■ YOUR TASK: Please reproduce the data below exactly, from the first line through the line containing "ATOM 10 C CA", and leave every later line out.

■ EXERCISE INPUTS:
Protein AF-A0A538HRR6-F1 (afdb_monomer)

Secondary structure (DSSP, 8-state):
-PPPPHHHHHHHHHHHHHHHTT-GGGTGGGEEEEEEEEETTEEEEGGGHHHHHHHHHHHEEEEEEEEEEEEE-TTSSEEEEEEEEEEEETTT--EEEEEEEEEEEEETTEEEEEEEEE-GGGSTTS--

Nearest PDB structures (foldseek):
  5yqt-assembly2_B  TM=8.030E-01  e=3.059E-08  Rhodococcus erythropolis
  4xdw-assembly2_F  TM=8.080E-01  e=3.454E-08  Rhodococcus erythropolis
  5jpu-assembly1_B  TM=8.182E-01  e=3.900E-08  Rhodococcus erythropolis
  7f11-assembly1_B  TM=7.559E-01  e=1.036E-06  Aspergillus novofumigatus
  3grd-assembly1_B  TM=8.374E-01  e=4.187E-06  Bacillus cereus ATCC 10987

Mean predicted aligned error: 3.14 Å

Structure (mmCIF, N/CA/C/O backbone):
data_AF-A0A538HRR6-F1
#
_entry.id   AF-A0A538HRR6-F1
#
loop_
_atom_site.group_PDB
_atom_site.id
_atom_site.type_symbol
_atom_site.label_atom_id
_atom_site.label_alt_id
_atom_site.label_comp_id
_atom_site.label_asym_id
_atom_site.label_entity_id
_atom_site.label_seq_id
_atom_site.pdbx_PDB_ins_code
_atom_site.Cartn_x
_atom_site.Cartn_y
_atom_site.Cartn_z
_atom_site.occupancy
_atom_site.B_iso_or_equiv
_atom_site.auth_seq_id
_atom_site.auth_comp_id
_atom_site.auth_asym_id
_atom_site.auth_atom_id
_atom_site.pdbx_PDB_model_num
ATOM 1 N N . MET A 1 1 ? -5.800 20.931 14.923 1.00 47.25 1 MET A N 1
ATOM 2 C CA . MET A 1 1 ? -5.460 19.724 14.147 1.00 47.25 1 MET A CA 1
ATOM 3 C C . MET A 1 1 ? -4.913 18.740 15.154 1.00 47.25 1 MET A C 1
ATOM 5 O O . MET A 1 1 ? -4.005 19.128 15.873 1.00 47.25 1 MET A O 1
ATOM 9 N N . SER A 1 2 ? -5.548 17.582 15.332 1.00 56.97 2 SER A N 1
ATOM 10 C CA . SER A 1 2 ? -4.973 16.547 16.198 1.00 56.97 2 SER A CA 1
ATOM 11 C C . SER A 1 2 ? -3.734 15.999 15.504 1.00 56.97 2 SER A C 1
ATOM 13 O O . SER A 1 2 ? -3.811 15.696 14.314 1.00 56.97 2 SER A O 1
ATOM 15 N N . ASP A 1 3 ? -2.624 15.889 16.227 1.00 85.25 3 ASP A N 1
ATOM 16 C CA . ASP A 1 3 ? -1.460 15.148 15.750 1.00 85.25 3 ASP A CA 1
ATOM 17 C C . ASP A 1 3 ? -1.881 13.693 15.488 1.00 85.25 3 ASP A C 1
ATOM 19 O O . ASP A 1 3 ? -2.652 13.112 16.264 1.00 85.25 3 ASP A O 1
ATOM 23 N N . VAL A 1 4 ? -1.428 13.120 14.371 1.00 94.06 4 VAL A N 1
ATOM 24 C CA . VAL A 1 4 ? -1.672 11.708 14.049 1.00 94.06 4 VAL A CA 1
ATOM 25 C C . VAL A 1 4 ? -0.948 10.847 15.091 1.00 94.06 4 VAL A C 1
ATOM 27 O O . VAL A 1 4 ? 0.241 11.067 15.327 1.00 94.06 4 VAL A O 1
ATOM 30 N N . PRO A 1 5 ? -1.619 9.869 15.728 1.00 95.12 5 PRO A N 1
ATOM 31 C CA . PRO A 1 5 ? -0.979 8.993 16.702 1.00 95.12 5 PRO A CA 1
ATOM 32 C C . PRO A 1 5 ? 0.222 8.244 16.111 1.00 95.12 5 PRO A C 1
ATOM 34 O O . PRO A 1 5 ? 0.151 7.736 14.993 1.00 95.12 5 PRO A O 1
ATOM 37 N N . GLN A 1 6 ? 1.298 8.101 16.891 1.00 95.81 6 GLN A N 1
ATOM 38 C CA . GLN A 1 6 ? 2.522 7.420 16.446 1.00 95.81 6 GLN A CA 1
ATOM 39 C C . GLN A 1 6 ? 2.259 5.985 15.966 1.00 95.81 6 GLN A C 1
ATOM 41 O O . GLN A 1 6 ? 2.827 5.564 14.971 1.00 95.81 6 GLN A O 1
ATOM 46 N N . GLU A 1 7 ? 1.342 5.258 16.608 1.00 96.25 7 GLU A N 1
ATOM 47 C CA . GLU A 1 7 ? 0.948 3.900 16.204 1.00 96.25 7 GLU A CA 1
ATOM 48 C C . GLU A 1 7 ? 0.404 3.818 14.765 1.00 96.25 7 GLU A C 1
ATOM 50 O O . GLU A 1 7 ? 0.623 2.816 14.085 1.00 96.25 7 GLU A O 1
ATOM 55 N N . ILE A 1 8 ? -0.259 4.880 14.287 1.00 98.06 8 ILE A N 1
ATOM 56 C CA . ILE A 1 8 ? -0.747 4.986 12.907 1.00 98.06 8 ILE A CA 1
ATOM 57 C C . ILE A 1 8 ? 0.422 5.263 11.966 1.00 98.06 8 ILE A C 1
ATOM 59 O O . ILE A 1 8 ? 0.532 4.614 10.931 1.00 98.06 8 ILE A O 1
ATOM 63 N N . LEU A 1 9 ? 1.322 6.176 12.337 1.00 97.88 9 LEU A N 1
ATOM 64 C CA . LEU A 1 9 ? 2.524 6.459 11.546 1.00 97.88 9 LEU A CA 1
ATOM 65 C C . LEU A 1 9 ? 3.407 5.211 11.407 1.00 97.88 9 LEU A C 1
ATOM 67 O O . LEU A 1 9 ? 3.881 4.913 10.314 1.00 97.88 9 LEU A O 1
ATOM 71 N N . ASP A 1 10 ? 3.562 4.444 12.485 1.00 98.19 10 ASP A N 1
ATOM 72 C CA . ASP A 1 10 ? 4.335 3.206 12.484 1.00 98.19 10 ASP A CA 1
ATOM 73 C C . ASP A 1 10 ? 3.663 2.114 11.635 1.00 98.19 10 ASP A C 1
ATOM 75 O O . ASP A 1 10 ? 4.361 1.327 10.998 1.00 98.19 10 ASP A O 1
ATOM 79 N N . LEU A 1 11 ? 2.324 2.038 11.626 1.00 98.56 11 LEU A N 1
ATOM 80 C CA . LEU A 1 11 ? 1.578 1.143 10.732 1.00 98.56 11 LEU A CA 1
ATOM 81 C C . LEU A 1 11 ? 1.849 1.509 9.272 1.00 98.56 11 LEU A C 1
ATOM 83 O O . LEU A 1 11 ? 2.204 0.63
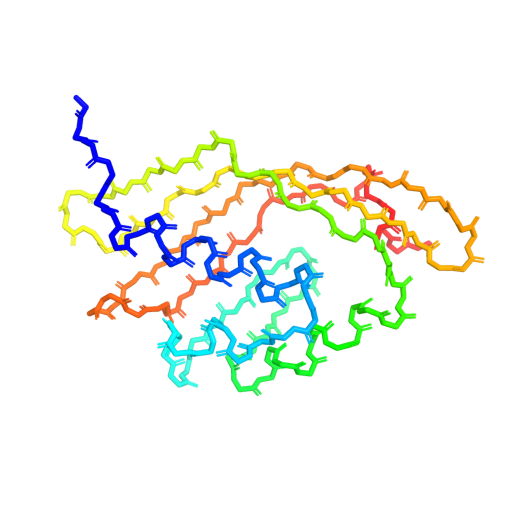3 8.486 1.00 98.56 11 LEU A O 1
ATOM 87 N N . VAL A 1 12 ? 1.741 2.791 8.915 1.00 98.62 12 VAL A N 1
ATOM 88 C CA . VAL A 1 12 ? 1.991 3.259 7.543 1.00 98.62 12 VAL A CA 1
ATOM 89 C C . VAL A 1 12 ? 3.437 2.983 7.117 1.00 98.62 12 VAL A C 1
ATOM 91 O O . VAL A 1 12 ? 3.646 2.451 6.027 1.00 98.62 12 VAL A O 1
ATOM 94 N N . ASP A 1 13 ? 4.431 3.256 7.973 1.00 98.56 13 ASP A N 1
ATOM 95 C CA . ASP A 1 13 ? 5.835 2.939 7.666 1.00 98.56 13 ASP A CA 1
ATOM
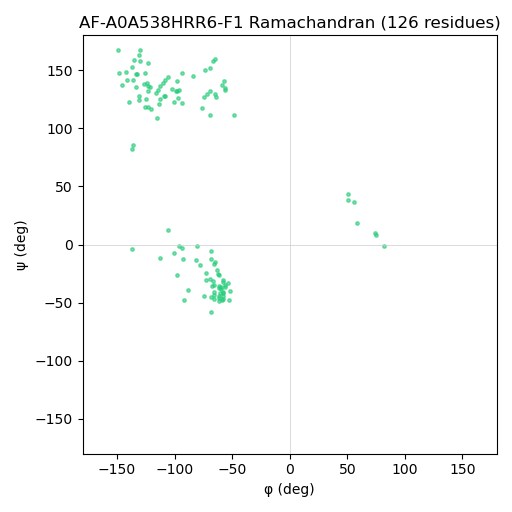 96 C C . ASP A 1 13 ? 6.038 1.431 7.481 1.00 98.56 13 ASP A C 1
ATOM 98 O O . ASP A 1 13 ? 6.623 1.026 6.481 1.00 98.56 13 ASP A O 1
ATOM 102 N N . ARG A 1 14 ? 5.495 0.573 8.357 1.00 98.62 14 ARG A N 1
ATOM 103 C CA . ARG A 1 14 ? 5.606 -0.887 8.183 1.00 98.62 14 ARG A CA 1
ATOM 104 C C . ARG A 1 14 ? 5.026 -1.362 6.856 1.00 98.62 14 ARG A C 1
ATOM 106 O O . ARG A 1 14 ? 5.655 -2.202 6.213 1.00 98.62 14 ARG A O 1
ATOM 113 N N . GLN A 1 15 ? 3.879 -0.825 6.430 1.00 98.69 15 GLN A N 1
ATOM 114 C CA . GLN A 1 15 ? 3.304 -1.167 5.127 1.00 98.69 15 GLN A CA 1
ATOM 115 C C . GLN A 1 15 ? 4.200 -0.684 3.979 1.00 98.69 15 GLN A C 1
ATOM 117 O O . GLN A 1 15 ? 4.536 -1.482 3.108 1.00 98.69 15 GLN A O 1
ATOM 122 N N . ALA A 1 16 ? 4.687 0.560 4.008 1.00 98.50 16 ALA A N 1
ATOM 123 C CA . ALA A 1 16 ? 5.620 1.059 2.994 1.00 98.50 16 ALA A CA 1
ATOM 124 C C . ALA A 1 16 ? 6.901 0.200 2.917 1.00 98.50 16 ALA A C 1
ATOM 126 O O . ALA A 1 16 ? 7.300 -0.247 1.841 1.00 98.50 16 ALA A O 1
ATOM 127 N N . ARG A 1 17 ? 7.514 -0.120 4.066 1.00 98.56 17 ARG A N 1
ATOM 128 C CA . ARG A 1 17 ? 8.730 -0.949 4.135 1.00 98.56 17 ARG A CA 1
ATOM 129 C C . ARG A 1 17 ? 8.504 -2.383 3.687 1.00 98.56 17 ARG A C 1
ATOM 131 O O . ARG A 1 17 ? 9.420 -2.966 3.109 1.00 98.56 17 ARG A O 1
ATOM 138 N N . ALA A 1 18 ? 7.333 -2.952 3.961 1.00 98.31 18 ALA A N 1
ATOM 139 C CA . ALA A 1 18 ? 6.975 -4.290 3.510 1.00 98.31 18 ALA A CA 1
ATOM 140 C C . ALA A 1 18 ? 7.043 -4.395 1.981 1.00 98.31 18 ALA A C 1
ATOM 142 O O . ALA A 1 18 ? 7.630 -5.345 1.455 1.00 98.31 18 ALA A O 1
ATOM 143 N N . TRP A 1 19 ? 6.512 -3.387 1.285 1.00 97.94 19 TRP A N 1
ATOM 144 C CA . TRP A 1 19 ? 6.596 -3.288 -0.166 1.00 97.94 19 TRP A CA 1
ATOM 145 C C . TRP A 1 19 ? 8.028 -3.019 -0.631 1.00 97.94 19 TRP A C 1
ATOM 147 O O . TRP A 1 19 ? 8.579 -3.852 -1.337 1.00 97.94 19 TRP A O 1
ATOM 157 N N . GLU A 1 20 ? 8.685 -1.942 -0.191 1.00 98.38 20 GLU A N 1
ATOM 158 C CA . GLU A 1 20 ? 10.041 -1.583 -0.658 1.00 98.38 20 GLU A CA 1
ATOM 159 C C . GLU A 1 20 ? 11.078 -2.711 -0.509 1.00 98.38 20 GLU A C 1
ATOM 161 O O . GLU A 1 20 ? 12.019 -2.817 -1.296 1.00 98.38 20 GLU A O 1
ATOM 166 N N . ARG A 1 21 ? 10.941 -3.542 0.532 1.00 98.00 21 ARG A N 1
ATOM 167 C CA . ARG A 1 21 ? 11.908 -4.600 0.862 1.00 98.00 21 ARG A CA 1
ATOM 168 C C . ARG A 1 21 ? 11.529 -5.971 0.326 1.00 98.00 21 ARG A C 1
ATOM 170 O O . ARG A 1 21 ? 12.294 -6.910 0.541 1.00 98.00 21 ARG A O 1
ATOM 177 N N . ASN A 1 22 ? 10.383 -6.097 -0.345 1.00 97.88 22 ASN A N 1
ATOM 178 C CA . ASN A 1 22 ? 9.804 -7.389 -0.700 1.00 97.88 22 ASN A CA 1
ATOM 179 C C . ASN A 1 22 ? 9.706 -8.334 0.521 1.00 97.88 22 ASN A C 1
ATOM 181 O O . ASN A 1 22 ? 10.076 -9.507 0.454 1.00 97.88 22 ASN A O 1
ATOM 185 N N . ASP A 1 23 ? 9.267 -7.796 1.664 1.00 98.06 23 ASP A N 1
ATOM 186 C CA . ASP A 1 23 ? 9.179 -8.511 2.941 1.00 98.06 23 ASP A CA 1
ATOM 187 C C . ASP A 1 23 ? 7.865 -8.177 3.650 1.00 98.06 23 ASP A C 1
ATOM 189 O O . ASP A 1 23 ? 7.792 -7.340 4.555 1.00 98.06 23 ASP A O 1
ATOM 193 N N . PHE A 1 24 ? 6.799 -8.864 3.239 1.00 97.94 24 PHE A N 1
ATOM 194 C CA . PHE A 1 24 ? 5.476 -8.634 3.811 1.00 97.94 24 PHE A CA 1
ATOM 195 C C . PHE A 1 24 ? 5.377 -9.011 5.298 1.00 97.94 24 PHE A C 1
ATOM 197 O O . PHE A 1 24 ? 4.463 -8.554 5.982 1.00 97.94 24 PHE A O 1
ATOM 204 N N . ALA A 1 25 ? 6.329 -9.772 5.855 1.00 98.00 25 ALA A N 1
ATOM 205 C CA . ALA A 1 25 ? 6.315 -10.099 7.280 1.00 98.00 25 ALA A CA 1
ATOM 206 C C . ALA A 1 25 ? 6.427 -8.849 8.173 1.00 98.00 25 ALA A C 1
ATOM 208 O O . ALA A 1 25 ? 5.927 -8.866 9.298 1.00 98.00 25 ALA A O 1
ATOM 209 N N . LEU A 1 26 ? 7.015 -7.758 7.662 1.00 98.00 26 LEU A N 1
ATOM 210 C CA . LEU A 1 26 ? 7.101 -6.472 8.359 1.00 98.00 26 LEU A CA 1
ATOM 211 C C . LEU A 1 26 ? 5.724 -5.869 8.660 1.00 98.00 26 LEU A C 1
ATOM 213 O O . LEU A 1 26 ? 5.557 -5.255 9.709 1.00 98.00 26 LEU A O 1
ATOM 217 N N . GLY A 1 27 ? 4.756 -6.049 7.759 1.00 97.31 27 GLY A N 1
ATOM 218 C CA . GLY A 1 27 ? 3.422 -5.449 7.843 1.00 97.31 27 GLY A CA 1
ATOM 219 C C . GLY A 1 27 ? 2.290 -6.448 8.082 1.00 97.31 27 GLY A C 1
ATOM 220 O O . GLY A 1 27 ? 1.183 -6.034 8.413 1.00 97.31 27 GLY A O 1
ATOM 221 N N . ALA A 1 28 ? 2.539 -7.755 7.9
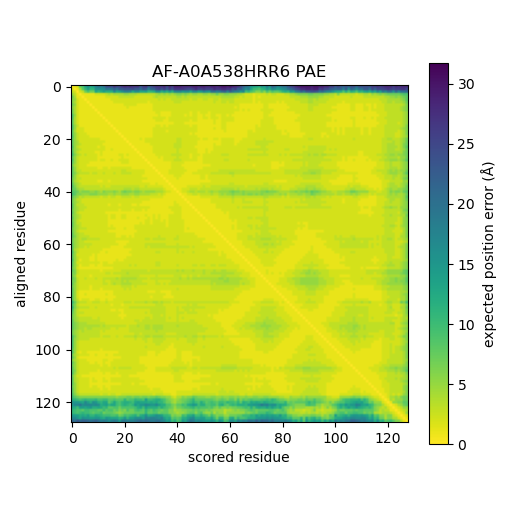55 1.00 97.88 28 ALA A N 1
ATOM 222 C CA . ALA A 1 28 ? 1.506 -8.792 8.034 1.00 97.88 28 ALA A CA 1
ATOM 223 C C . ALA A 1 28 ? 0.700 -8.742 9.340 1.00 97.88 2
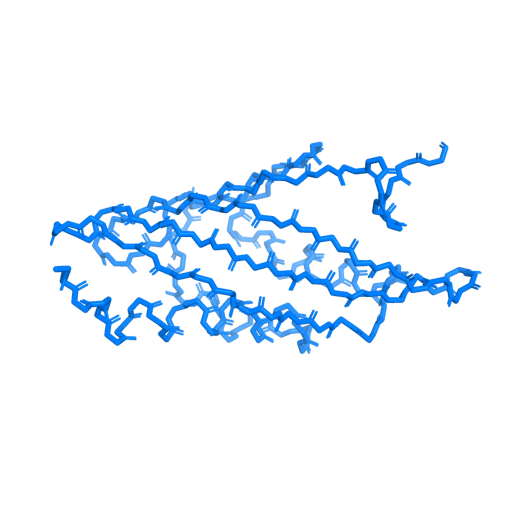8 ALA A C 1
ATOM 225 O O . ALA A 1 28 ? -0.504 -8.986 9.345 1.00 97.88 28 ALA A O 1
ATOM 226 N N . GLY A 1 29 ? 1.358 -8.387 10.447 1.00 98.06 29 GLY A N 1
ATOM 227 C CA . GLY A 1 29 ? 0.716 -8.267 11.751 1.00 98.06 29 GLY A CA 1
ATOM 228 C C . GLY A 1 29 ? -0.311 -7.139 11.844 1.00 98.06 29 GLY A C 1
ATOM 229 O O . GLY A 1 29 ? -1.111 -7.165 12.774 1.00 98.06 29 GLY A O 1
ATOM 230 N N . ASP A 1 30 ? -0.318 -6.170 10.930 1.00 98.62 30 ASP A N 1
ATOM 231 C CA . ASP A 1 30 ? -1.255 -5.043 10.958 1.00 98.62 30 ASP A CA 1
ATOM 232 C C . ASP A 1 30 ? -2.631 -5.402 10.382 1.00 98.62 30 ASP A C 1
ATOM 234 O O . ASP A 1 30 ? -3.584 -4.668 10.609 1.00 98.62 30 ASP A O 1
ATOM 238 N N . TRP A 1 31 ? -2.771 -6.531 9.687 1.00 98.75 31 TRP A N 1
ATOM 239 C CA . TRP A 1 31 ? -3.997 -6.904 8.979 1.00 98.75 31 TRP A CA 1
ATOM 240 C C . TRP A 1 31 ? -4.930 -7.781 9.814 1.00 98.75 31 TRP A C 1
ATOM 242 O O . TRP A 1 31 ? -4.491 -8.610 10.616 1.00 98.75 31 TRP A O 1
ATOM 252 N N . LEU A 1 32 ? -6.237 -7.631 9.593 1.00 98.69 32 LEU A N 1
ATOM 253 C CA . LEU A 1 32 ? -7.196 -8.667 9.966 1.00 98.69 32 LEU A CA 1
ATOM 254 C C . LEU A 1 32 ? -7.024 -9.906 9.067 1.00 98.69 32 LEU A C 1
ATOM 256 O O . LEU A 1 32 ? -6.637 -9.763 7.905 1.00 98.69 32 LEU A O 1
ATOM 260 N N . PRO A 1 33 ? -7.355 -11.121 9.552 1.00 98.00 33 PRO A N 1
ATOM 261 C CA . PRO A 1 33 ? -7.273 -12.340 8.742 1.00 98.00 33 PRO A CA 1
ATOM 262 C C . PRO A 1 33 ? -8.113 -12.303 7.457 1.00 98.00 33 PRO A C 1
ATOM 264 O O . PRO A 1 33 ? -7.755 -12.946 6.474 1.00 98.00 33 PRO A O 1
ATOM 267 N N . ASP A 1 34 ? -9.224 -11.569 7.479 1.00 97.81 34 ASP A N 1
ATOM 268 C CA . ASP A 1 34 ? -10.153 -11.347 6.370 1.00 97.81 34 ASP A CA 1
ATOM 269 C C . ASP A 1 34 ? -10.030 -9.943 5.758 1.00 97.81 34 ASP A C 1
ATOM 271 O O . ASP A 1 34 ? -10.884 -9.539 4.969 1.00 97.81 34 ASP A O 1
ATOM 275 N N . GLY A 1 35 ? -8.971 -9.204 6.104 1.00 98.62 35 GLY A N 1
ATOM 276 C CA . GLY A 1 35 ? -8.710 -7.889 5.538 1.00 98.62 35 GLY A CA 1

■ RESULT OF THIS TASK:
Protein AF-A0A538HRR6-F1 (afdb_monomer)

Secondary structure (DSSP, 8-state):
-PPPPHHHHHHHHHHHHHHHTT-GGGTGGGEEEEEEEEETTEEEEGGGHHHHHHHHHHHEEEEEEEEEEEEE-TTSSEEEEEEEEEEEETTT--EEEEEEEEEEEEETTEEEEEEEEE-GGGSTTS--

Nearest PDB structures (foldseek):
  5yqt-assembly2_B  TM=8.030E-01  e=3.059E-08  Rhodococcus erythropolis
  4xdw-assembly2_F  TM=8.080E-01  e=3.454E-08  Rhodococcus erythropolis
  5jpu-assembly1_B  TM=8.182E-01  e=3.900E-08  Rhodococcus erythropolis
  7f11-assembly1_B  TM=7.559E-01  e=1.036E-06  Aspergillus novofumigatus
  3grd-assembly1_B  TM=8.374E-01  e=4.187E-06  Bacillus cereus ATCC 10987

Mean predicted aligned error: 3.14 Å

Structure (mmCIF, N/CA/C/O backbone):
data_AF-A0A538HRR6-F1
#
_entry.id   AF-A0A538HRR6-F1
#
loop_
_atom_site.group_PDB
_atom_site.id
_atom_site.type_symbol
_atom_site.label_atom_id
_atom_site.label_alt_id
_atom_site.label_comp_id
_atom_site.label_asym_id
_atom_site.label_entity_id
_atom_site.label_seq_id
_atom_site.pdbx_PDB_ins_code
_atom_site.Cartn_x
_atom_site.Cartn_y
_atom_site.Cartn_z
_atom_site.occupancy
_atom_site.B_iso_or_equiv
_atom_site.auth_seq_id
_atom_site.auth_comp_id
_atom_site.auth_asym_id
_atom_site.auth_atom_id
_atom_site.pdbx_PDB_model_num
ATOM 1 N N . MET A 1 1 ? -5.800 20.931 14.923 1.00 47.25 1 MET A N 1
ATOM 2 C CA . MET A 1 1 ? -5.460 19.724 14.147 1.00 47.25 1 MET A CA 1
ATOM 3 C C . MET A 1 1 ? -4.913 18.740 15.154 1.00 47.25 1 MET A C 1
ATOM 5 O O . MET A 1 1 ? -4.005 19.128 15.873 1.00 47.25 1 MET A O 1
ATOM 9 N N . SER A 1 2 ? -5.548 17.582 15.332 1.00 56.97 2 SER A N 1
ATOM 10 C CA . SER A 1 2 ? -4.973 16.547 16.198 1.00 56.97 2 SER A CA 1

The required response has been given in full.